Records from a data source:

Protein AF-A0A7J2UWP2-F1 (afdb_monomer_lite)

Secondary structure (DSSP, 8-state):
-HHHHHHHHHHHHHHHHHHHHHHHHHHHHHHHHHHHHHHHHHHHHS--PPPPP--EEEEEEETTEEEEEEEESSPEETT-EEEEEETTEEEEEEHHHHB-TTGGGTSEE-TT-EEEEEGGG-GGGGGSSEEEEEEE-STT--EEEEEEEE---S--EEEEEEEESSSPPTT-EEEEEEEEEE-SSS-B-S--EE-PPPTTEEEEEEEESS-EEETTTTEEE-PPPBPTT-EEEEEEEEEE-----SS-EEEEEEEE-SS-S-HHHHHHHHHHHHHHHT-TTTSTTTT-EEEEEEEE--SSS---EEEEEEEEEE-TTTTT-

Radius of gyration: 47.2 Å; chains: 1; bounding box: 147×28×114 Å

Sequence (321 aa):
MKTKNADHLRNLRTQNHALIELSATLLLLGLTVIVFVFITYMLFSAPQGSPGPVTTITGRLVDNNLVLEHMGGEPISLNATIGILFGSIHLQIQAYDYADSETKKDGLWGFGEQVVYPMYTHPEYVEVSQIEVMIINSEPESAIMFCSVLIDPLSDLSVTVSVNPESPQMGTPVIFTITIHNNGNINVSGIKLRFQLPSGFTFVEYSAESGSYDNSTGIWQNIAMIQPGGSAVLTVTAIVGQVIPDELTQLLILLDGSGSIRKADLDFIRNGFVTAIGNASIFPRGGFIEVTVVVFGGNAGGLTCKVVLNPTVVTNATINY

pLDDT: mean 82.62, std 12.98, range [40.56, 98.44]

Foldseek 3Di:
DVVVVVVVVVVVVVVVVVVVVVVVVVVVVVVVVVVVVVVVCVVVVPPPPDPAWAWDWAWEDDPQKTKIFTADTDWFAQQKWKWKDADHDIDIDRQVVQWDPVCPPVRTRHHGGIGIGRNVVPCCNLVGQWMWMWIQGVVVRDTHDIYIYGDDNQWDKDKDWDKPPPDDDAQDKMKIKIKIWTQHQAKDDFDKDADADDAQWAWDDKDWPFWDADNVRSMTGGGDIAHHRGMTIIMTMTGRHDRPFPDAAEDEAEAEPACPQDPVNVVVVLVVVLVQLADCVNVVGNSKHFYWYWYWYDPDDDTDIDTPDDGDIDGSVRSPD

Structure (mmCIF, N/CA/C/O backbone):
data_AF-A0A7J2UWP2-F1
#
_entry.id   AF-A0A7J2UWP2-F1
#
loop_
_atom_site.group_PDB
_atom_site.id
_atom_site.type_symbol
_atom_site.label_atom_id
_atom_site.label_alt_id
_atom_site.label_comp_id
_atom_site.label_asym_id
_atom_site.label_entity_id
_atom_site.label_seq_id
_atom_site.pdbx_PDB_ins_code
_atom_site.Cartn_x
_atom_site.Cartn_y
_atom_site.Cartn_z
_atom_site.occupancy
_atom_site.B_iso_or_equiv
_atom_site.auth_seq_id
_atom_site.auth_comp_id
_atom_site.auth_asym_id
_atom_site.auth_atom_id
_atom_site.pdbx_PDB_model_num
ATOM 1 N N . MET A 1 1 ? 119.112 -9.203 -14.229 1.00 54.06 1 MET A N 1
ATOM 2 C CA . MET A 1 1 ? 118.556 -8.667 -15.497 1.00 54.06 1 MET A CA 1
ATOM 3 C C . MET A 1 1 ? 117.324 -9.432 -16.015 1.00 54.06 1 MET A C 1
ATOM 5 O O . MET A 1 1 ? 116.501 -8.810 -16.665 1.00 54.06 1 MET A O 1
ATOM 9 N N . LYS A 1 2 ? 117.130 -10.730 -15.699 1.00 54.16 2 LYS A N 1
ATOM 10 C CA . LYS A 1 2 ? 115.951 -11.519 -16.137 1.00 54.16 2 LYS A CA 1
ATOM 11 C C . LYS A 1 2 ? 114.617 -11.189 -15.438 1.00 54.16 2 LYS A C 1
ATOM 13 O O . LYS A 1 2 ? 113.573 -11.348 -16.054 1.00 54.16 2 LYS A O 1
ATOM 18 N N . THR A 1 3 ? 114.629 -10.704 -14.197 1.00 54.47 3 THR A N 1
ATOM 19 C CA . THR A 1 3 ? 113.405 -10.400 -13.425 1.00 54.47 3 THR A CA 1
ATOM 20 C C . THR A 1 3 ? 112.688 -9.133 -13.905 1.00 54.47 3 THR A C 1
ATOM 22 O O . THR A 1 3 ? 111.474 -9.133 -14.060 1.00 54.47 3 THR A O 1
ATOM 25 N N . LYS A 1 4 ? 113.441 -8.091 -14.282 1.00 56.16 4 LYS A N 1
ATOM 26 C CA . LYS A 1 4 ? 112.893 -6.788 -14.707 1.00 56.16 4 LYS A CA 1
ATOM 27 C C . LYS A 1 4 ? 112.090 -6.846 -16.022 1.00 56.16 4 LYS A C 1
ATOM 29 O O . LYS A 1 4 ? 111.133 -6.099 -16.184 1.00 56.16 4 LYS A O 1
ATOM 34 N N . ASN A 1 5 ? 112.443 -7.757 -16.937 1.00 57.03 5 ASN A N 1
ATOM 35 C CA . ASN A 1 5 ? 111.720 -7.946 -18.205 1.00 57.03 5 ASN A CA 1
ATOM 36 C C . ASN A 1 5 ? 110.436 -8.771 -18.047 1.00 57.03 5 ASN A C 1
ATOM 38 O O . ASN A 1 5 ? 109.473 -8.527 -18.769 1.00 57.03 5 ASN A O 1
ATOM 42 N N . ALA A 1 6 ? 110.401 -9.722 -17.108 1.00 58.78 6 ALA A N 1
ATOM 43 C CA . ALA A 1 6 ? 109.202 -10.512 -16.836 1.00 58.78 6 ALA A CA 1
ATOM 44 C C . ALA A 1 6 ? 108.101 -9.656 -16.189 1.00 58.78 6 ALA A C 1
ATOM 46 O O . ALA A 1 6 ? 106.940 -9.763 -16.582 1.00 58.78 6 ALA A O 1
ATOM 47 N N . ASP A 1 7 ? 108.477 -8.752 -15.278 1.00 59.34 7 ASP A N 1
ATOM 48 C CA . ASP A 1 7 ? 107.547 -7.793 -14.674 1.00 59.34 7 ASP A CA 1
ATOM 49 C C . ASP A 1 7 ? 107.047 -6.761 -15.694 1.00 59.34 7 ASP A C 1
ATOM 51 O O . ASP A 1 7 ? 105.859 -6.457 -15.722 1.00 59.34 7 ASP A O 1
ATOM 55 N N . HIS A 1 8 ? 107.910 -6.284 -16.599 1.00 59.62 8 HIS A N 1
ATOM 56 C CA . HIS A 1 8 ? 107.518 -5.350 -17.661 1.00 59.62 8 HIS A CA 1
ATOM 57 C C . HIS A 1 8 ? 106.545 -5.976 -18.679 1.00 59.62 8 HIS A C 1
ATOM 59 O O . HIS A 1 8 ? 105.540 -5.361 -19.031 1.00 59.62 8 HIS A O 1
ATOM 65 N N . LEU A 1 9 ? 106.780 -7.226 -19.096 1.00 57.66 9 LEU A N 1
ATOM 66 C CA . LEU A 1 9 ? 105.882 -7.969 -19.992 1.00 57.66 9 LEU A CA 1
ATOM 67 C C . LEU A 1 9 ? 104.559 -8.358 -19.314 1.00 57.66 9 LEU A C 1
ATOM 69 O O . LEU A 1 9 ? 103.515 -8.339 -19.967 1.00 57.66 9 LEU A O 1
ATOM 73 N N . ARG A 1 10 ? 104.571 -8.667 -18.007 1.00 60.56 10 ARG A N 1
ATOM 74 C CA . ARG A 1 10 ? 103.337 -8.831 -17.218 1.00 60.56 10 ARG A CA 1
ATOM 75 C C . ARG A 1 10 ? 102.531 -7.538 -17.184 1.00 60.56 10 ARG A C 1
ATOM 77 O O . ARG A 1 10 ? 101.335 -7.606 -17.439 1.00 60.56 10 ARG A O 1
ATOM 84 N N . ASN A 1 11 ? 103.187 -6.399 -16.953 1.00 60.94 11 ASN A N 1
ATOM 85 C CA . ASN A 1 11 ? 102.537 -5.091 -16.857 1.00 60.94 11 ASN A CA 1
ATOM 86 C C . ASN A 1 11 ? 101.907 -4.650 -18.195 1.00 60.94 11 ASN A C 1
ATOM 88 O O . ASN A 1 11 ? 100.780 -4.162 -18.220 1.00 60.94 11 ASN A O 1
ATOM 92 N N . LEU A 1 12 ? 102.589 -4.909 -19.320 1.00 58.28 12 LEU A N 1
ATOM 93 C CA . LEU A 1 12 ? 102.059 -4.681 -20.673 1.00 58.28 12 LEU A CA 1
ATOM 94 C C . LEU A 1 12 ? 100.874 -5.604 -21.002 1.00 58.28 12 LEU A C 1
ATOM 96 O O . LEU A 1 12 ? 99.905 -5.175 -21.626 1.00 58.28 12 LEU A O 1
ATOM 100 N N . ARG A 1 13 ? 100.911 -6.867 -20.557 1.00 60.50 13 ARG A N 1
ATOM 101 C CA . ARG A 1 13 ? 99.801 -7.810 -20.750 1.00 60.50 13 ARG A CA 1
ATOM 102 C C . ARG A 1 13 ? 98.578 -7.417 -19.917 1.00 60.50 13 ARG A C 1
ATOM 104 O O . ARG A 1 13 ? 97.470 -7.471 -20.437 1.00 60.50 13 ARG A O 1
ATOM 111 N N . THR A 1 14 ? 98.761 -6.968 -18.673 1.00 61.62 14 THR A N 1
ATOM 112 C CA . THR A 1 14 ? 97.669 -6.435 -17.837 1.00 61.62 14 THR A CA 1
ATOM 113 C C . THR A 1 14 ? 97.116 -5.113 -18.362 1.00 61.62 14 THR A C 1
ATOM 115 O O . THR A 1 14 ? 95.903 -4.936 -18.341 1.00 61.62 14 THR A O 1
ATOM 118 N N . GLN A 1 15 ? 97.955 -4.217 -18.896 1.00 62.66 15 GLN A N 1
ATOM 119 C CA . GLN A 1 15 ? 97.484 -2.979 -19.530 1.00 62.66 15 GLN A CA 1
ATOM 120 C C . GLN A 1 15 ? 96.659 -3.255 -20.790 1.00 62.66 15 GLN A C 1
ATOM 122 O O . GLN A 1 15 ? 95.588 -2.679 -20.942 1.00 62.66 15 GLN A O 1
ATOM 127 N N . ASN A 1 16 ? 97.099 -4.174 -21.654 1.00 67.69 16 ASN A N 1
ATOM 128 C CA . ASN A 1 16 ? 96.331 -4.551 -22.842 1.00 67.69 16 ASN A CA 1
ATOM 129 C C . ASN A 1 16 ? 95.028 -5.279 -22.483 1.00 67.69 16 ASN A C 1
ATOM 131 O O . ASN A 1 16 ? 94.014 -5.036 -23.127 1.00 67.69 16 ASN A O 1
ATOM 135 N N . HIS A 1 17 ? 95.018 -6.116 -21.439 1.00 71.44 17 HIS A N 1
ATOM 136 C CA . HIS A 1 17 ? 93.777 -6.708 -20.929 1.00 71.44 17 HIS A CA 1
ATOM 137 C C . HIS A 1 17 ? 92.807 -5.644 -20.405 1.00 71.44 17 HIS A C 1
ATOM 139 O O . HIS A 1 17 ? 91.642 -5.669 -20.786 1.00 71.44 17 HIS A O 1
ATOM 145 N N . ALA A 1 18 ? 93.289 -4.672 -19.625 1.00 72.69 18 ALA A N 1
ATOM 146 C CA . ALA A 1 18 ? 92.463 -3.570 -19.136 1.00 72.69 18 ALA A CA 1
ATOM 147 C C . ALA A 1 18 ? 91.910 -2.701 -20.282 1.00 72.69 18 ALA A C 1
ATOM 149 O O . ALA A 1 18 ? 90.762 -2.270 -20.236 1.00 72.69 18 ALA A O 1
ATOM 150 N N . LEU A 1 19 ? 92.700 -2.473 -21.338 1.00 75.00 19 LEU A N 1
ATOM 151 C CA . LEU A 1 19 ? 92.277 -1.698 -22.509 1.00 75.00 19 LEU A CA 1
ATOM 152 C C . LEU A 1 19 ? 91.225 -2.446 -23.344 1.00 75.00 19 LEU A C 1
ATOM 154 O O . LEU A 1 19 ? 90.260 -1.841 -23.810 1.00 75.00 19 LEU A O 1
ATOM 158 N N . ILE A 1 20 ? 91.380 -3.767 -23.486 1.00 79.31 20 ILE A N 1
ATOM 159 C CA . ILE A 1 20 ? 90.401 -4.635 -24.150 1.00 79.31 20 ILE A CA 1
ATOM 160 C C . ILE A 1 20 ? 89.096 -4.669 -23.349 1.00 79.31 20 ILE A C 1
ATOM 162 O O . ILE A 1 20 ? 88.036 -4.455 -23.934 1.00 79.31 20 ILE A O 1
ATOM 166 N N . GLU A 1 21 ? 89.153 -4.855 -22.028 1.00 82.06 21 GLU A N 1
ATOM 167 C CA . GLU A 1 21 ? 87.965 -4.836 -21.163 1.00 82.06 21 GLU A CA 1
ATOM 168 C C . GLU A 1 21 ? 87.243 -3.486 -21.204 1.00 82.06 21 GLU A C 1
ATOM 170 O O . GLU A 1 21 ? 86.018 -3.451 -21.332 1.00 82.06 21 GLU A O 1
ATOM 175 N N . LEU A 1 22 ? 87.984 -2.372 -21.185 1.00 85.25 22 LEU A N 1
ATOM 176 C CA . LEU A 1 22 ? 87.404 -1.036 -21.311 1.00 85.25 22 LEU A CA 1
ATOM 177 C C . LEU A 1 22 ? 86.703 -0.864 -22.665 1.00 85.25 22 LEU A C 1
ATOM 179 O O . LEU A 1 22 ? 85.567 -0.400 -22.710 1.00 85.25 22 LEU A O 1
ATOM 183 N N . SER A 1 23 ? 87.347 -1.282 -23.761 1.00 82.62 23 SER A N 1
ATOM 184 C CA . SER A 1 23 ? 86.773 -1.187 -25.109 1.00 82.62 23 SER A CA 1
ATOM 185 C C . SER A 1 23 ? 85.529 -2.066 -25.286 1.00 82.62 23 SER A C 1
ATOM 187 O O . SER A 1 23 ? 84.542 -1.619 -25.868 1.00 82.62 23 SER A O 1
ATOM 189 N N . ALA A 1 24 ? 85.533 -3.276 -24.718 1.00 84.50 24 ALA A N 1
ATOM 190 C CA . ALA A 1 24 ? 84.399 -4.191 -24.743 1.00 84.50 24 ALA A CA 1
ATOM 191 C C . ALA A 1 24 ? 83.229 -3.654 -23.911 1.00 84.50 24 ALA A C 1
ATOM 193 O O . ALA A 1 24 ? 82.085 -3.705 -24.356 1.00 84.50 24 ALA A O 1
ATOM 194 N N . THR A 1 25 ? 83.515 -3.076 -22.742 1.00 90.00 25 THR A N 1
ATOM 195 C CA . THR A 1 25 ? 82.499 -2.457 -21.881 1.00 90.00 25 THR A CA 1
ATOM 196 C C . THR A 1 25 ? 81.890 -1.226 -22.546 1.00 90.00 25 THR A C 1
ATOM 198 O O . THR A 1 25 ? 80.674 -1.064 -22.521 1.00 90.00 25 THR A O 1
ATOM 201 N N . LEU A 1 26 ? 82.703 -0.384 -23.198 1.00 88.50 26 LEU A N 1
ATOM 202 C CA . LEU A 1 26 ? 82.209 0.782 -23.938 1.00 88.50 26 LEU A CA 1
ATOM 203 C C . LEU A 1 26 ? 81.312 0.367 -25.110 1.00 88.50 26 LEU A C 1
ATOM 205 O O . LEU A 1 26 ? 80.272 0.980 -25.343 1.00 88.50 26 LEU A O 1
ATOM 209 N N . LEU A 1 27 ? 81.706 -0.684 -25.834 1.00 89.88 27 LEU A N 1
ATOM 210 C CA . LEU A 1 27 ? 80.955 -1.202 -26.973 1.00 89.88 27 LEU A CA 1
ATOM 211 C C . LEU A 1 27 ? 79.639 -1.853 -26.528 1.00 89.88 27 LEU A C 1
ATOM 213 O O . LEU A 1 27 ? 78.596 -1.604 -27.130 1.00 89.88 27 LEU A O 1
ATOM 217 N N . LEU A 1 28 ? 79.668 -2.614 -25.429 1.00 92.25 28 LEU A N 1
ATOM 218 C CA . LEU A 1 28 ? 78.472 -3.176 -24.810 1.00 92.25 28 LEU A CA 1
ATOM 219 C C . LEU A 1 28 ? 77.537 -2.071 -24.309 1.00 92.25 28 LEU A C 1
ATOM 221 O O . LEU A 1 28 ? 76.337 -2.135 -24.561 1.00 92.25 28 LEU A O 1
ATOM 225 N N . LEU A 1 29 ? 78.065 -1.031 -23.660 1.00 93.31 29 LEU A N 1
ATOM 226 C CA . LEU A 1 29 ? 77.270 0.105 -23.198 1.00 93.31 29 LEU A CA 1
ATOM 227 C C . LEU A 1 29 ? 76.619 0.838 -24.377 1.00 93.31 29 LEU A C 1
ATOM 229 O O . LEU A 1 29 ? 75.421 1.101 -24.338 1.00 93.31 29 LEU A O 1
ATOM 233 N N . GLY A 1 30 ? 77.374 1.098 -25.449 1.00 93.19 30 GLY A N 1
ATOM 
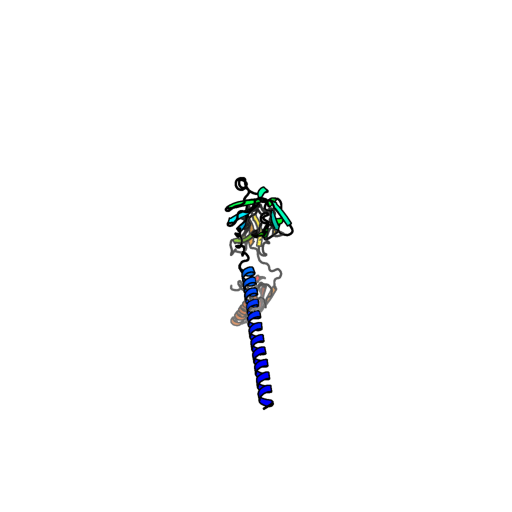234 C CA . GLY A 1 30 ? 76.854 1.723 -26.666 1.00 93.19 30 GLY A CA 1
ATOM 235 C C . GLY A 1 30 ? 75.720 0.916 -27.302 1.00 93.19 30 GLY A C 1
ATOM 236 O O . GLY A 1 30 ? 74.670 1.476 -27.614 1.00 93.19 30 GLY A O 1
ATOM 237 N N . LEU A 1 31 ? 75.886 -0.406 -27.419 1.00 93.81 31 LEU A N 1
ATOM 238 C CA . LEU A 1 31 ? 74.842 -1.296 -27.930 1.00 93.81 31 LEU A CA 1
ATOM 239 C C . LEU A 1 31 ? 73.599 -1.277 -27.028 1.00 93.81 31 LEU A C 1
ATOM 241 O O . LEU A 1 31 ? 72.482 -1.134 -27.519 1.00 93.81 31 LEU A O 1
ATOM 245 N N . THR A 1 32 ? 73.791 -1.381 -25.711 1.00 93.88 32 THR A N 1
ATOM 246 C CA . THR A 1 32 ? 72.688 -1.408 -24.739 1.00 93.88 32 THR A CA 1
ATOM 247 C C . THR A 1 32 ? 71.885 -0.112 -24.775 1.00 93.88 32 THR A C 1
ATOM 249 O O . THR A 1 32 ? 70.659 -0.161 -24.786 1.00 93.88 32 THR A O 1
ATOM 252 N N . VAL A 1 33 ? 72.556 1.042 -24.855 1.00 93.00 33 VAL A N 1
ATOM 253 C CA . VAL A 1 33 ? 71.899 2.354 -24.951 1.00 93.00 33 VAL A CA 1
ATOM 254 C C . VAL A 1 33 ? 71.089 2.462 -26.241 1.00 93.00 33 VAL A C 1
ATOM 256 O O . VAL A 1 33 ? 69.937 2.878 -26.187 1.00 93.00 33 VAL A O 1
ATOM 259 N N . ILE A 1 34 ? 71.636 2.039 -27.385 1.00 93.44 34 ILE A N 1
ATOM 260 C CA . ILE A 1 34 ? 70.914 2.069 -28.668 1.00 93.44 34 ILE A CA 1
ATOM 261 C C . ILE A 1 34 ? 69.673 1.173 -28.617 1.00 93.44 34 ILE A C 1
ATOM 263 O O . ILE A 1 34 ? 68.593 1.605 -29.013 1.00 93.44 34 ILE A O 1
ATOM 267 N N . VAL A 1 35 ? 69.803 -0.048 -28.091 1.00 92.56 35 VAL A N 1
ATOM 268 C CA . VAL A 1 35 ? 68.675 -0.980 -27.945 1.00 92.56 35 VAL A CA 1
ATOM 269 C C . VAL A 1 35 ? 67.610 -0.405 -27.010 1.00 92.56 35 VAL A C 1
ATOM 271 O O . VAL A 1 35 ? 66.431 -0.426 -27.354 1.00 92.56 35 VAL A O 1
ATOM 274 N N . PHE A 1 36 ? 68.000 0.171 -25.869 1.00 90.69 36 PHE A N 1
ATOM 275 C CA . PHE A 1 36 ? 67.055 0.798 -24.941 1.00 90.69 36 PHE A CA 1
ATOM 276 C C . PHE A 1 36 ? 66.352 2.005 -25.555 1.00 90.69 36 PHE A C 1
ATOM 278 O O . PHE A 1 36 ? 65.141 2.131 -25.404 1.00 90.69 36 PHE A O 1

HOW TO COMPLETE THIS TASK: Looking back over the data above, restate word for word the lines that begin at the line with "ATOM 146 C CA" and end at the line with "ATOM 167 C CA", inclusive.

ANSWER TO THE EXERCISE:
ATOM 146 C CA . ALA A 1 18 ? 92.463 -3.570 -19.136 1.00 72.69 18 ALA A CA 1
ATOM 147 C C . ALA A 1 18 ? 91.910 -2.701 -20.282 1.00 72.69 18 ALA A C 1
ATOM 149 O O . ALA A 1 18 ? 90.762 -2.270 -20.236 1.00 72.69 18 ALA A O 1
ATOM 150 N N . LEU A 1 19 ? 92.700 -2.473 -21.338 1.00 75.00 19 LEU A N 1
ATOM 151 C CA . LEU A 1 19 ? 92.277 -1.698 -22.509 1.00 75.00 19 LEU A CA 1
ATOM 152 C C . LEU A 1 19 ? 91.225 -2.446 -23.344 1.00 75.00 19 LEU A C 1
ATOM 154 O O . LEU A 1 19 ? 90.260 -1.841 -23.810 1.00 75.00 19 LEU A O 1
ATOM 158 N N . ILE A 1 20 ? 91.380 -3.767 -23.486 1.00 79.31 20 ILE A N 1
ATOM 159 C CA . ILE A 1 20 ? 90.401 -4.635 -24.150 1.00 79.31 20 ILE A CA 1
ATOM 160 C C . ILE A 1 20 ? 89.096 -4.669 -23.349 1.00 79.31 20 ILE A C 1
ATOM 162 O O . ILE A 1 20 ? 88.036 -4.455 -23.934 1.00 79.31 20 ILE A O 1
ATOM 166 N N . GLU A 1 21 ? 89.153 -4.855 -22.028 1.00 82.06 21 GLU A N 1
ATOM 167 C CA . GLU A 1 21 ? 87.965 -4.836 -21.163 1.00 82.06 21 GLU A CA 1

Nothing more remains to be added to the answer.